Court Opinion

ID: 6235220
Source: CourtListenerOpinion
Date Created: 2022-02-17 20:30:58.57314+00
Date Added: 2024-06-11T08:58:01.689396
License: Public Domain

Mr. Justice Mercur,
delivered the opinion of the court,
The plaintiff brought this suit to recover commissions as a real *117estate broker. In a former suit between him and the testator, about the same subject-matter each party had testified and the testimony had been reduced to writing. The verdict in that case was set aside and the suit discontinued. This suit was afterwards brought between the same parties. Before the trial the defendant died and his executors were substituted. On the trial the notes of the plaintiff’s testimony taken in the former suit were offered in evidence and rejected by the court. This is assigned for error.

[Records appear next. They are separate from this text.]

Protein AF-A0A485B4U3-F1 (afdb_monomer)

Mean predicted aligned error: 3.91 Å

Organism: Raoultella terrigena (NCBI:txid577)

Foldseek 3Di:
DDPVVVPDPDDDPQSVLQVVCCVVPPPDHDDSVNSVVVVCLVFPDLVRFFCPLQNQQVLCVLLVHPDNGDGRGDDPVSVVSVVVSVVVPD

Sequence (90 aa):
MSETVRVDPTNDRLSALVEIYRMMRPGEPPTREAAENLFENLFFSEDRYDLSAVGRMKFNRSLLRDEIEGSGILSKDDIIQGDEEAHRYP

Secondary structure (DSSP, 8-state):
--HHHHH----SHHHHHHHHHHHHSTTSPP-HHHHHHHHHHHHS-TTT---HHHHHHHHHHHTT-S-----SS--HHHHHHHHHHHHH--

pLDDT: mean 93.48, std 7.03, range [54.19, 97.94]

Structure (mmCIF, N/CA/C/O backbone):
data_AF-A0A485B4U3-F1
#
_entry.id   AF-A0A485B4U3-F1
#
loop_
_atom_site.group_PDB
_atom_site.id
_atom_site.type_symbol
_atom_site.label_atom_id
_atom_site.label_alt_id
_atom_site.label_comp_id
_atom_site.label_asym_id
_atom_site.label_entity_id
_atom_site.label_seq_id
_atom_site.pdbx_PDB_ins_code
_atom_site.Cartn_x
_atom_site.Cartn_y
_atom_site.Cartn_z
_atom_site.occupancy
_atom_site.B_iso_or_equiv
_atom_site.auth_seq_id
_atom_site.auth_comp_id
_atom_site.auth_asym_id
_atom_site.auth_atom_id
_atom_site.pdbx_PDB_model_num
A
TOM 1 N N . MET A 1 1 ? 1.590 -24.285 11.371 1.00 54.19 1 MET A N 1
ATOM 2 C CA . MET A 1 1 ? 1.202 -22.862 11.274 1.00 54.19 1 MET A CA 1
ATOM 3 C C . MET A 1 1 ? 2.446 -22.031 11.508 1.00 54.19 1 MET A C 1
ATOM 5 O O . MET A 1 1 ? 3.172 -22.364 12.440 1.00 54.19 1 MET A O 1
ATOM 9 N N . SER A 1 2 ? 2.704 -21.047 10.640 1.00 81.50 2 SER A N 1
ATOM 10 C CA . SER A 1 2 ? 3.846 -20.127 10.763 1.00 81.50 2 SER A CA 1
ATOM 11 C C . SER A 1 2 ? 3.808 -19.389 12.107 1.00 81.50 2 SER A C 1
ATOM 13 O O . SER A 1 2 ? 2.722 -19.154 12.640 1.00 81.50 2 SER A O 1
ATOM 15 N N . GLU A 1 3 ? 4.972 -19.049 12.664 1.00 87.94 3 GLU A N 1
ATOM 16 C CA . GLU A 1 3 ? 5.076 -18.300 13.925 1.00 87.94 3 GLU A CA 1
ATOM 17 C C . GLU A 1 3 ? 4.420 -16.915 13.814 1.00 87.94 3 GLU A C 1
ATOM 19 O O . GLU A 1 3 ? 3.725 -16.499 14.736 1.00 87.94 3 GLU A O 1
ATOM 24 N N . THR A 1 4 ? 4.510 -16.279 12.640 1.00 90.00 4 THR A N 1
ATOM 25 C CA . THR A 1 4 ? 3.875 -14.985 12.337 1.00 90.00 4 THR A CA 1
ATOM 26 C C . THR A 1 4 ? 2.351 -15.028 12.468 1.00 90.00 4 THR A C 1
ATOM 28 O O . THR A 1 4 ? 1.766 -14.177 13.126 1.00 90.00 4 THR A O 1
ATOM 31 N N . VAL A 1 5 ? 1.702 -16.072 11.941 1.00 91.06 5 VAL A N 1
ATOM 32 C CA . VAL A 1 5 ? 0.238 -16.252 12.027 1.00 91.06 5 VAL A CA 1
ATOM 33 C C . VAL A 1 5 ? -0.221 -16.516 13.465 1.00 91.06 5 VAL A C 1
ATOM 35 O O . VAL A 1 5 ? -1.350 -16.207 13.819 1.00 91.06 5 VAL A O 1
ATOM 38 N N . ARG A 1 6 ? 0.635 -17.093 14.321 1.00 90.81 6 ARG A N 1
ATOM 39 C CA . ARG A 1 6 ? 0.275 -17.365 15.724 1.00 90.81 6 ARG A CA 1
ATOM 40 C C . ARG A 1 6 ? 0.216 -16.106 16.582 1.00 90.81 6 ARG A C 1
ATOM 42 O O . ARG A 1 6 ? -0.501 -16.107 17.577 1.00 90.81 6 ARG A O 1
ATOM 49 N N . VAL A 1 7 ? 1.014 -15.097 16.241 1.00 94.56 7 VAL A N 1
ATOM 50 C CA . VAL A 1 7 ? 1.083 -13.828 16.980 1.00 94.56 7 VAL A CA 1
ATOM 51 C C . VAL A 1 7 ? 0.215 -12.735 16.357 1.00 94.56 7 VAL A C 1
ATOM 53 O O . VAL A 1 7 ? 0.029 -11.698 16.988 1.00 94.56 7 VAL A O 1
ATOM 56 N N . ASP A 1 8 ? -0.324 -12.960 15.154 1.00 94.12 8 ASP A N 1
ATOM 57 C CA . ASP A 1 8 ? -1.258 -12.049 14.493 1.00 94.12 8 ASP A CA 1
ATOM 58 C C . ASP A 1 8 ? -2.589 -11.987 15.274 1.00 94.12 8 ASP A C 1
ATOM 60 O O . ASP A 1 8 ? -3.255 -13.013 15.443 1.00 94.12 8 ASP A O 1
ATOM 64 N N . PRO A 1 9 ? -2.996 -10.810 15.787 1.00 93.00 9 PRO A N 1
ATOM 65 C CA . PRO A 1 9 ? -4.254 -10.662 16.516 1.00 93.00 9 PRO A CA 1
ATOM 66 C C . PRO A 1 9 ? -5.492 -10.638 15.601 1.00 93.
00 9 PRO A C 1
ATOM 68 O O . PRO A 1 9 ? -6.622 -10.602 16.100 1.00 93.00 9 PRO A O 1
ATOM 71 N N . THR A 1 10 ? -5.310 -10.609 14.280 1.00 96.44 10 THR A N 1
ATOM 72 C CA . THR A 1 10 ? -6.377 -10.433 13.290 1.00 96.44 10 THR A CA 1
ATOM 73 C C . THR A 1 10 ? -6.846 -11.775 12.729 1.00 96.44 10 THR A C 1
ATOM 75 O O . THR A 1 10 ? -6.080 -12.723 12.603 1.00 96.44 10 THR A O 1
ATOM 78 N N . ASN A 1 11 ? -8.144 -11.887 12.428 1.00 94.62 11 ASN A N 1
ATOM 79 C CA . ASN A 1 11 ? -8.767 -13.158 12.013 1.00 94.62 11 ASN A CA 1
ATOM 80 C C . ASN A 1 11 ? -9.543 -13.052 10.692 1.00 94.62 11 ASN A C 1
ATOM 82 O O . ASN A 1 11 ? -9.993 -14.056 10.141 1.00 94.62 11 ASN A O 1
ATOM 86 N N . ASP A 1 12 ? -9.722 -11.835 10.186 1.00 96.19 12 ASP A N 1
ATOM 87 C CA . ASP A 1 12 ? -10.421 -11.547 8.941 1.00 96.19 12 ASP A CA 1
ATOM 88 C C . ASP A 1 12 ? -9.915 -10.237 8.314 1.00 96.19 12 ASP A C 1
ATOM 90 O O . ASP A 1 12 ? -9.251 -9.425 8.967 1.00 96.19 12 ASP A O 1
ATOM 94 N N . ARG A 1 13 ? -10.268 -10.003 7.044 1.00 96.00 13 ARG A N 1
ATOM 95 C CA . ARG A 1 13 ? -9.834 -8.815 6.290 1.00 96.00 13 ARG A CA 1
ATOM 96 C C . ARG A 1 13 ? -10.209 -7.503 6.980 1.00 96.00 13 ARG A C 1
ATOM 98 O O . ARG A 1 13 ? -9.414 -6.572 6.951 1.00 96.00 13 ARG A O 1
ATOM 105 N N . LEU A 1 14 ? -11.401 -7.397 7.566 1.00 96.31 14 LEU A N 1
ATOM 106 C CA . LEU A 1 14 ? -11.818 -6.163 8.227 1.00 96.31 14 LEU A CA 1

The competency of this kind of evidence under similar circumstances, received a careful consideration in Evans’s Adm’x v. Reed, 28 P. F. Smith 415. That case differed in this. There the notes of testimony of the deceased party were held admissible in the same suit in which they were taken; here the testimony is that of a surviving party, offered in a subsequent suit involving the same subject-matter against the executors of the deceased party. There it was said “if the deposition of a party be duly and regularly taken so as to be admissible in evidence in a pending case it is very clear that it would be admissible in a subsequent suit, between the administrators of the parties involving the same subject-matter.” Here it is a subsequent suit, tried after the death of one of the parties, and involving the same subject-matter. The very case assumed there, substantially exists here. In each case the testimony was not only admissible when taken, but had actually been given in evidence. It must not be overlooked that the Act of 15th April 1869 is an enlarging, not-a restraining act. It makes no witness nor evidence incompetent that was competent before its passage. Sheetz v. Norris, antea, p. 100.
The first section of the Act of 28th March 1814, Purd. Dig. 625, pl. 24, declares: “ Any deposition taken or to be taken in any cause, which by the rules of law may be read in evidence on the trial of the cause in which it is or may be taken, shall be allowed tobe read in evidence in any subsequent cause wherein the same matter shall be in dispute between the said parties or persons, their heirs, executors, administrators or assigns.” The third section of the Act of 15th April 1869 authorizes the testimony of all witnesses made competent by that act to be taken “ by deposition or commission issued as the case may require.” In Evans’s Adm’x v. Reed, supra, the notes of testimony are considered substantially as a deposition duly taken. Hence it was there held, evidence competent under the Act of 1869, when taken, is admissible under the Act of 1814.
This evidence was taken on due notice, with ample opportunity for cross-examination. It was not testimony that could have been fabricated after the death of the party whose interest might be injuriously affected thereby. When taken the parties stood on an equal footing. Each had the right to perpetuate his own testimony. Each availed himself of that right.
*118All statutes -which provide for the perpetuation of evidence are in furtherance of justice and a due administration of the law. They should receive a liberal construction. This is not the case of the deposition of a person taken when he was not interested, but becomes so before it is offered in evidence. Here he was no more interested when his testimony was offered,than when it was first taken. His interest had remained unchanged. The second assignment is therefore sustained.
The offer to put the plaintiff on the stand to testify in regard to matters which occurred in the lifetime of the defendant, rests on a different basis, and there was no error in rejecting the witness.
The third assignment has no merit. If Townsend, as agent for the defendant, received and held the letter, notice to produce the original was necessary before a copy was admissible in evidence. If he was not such agent, the defendant could not be affected by the letter, inasmuch as, he had no knowledge of its contents.
The time- when the tender was made, ,and what the defendant said material to the issue are not stated in the offer covered by the fourth assignment. It should be shown affirmatively, that the plaintiff was injured by the rejection of the evidence. We are unable to see any such effect.
We would not disturb the judgment of nonsuit on the evidence before the court; but by reason of the rejection of the notes of testimony the judgment must be reversed.
Judgment reversed and a venire facias de novo awarded.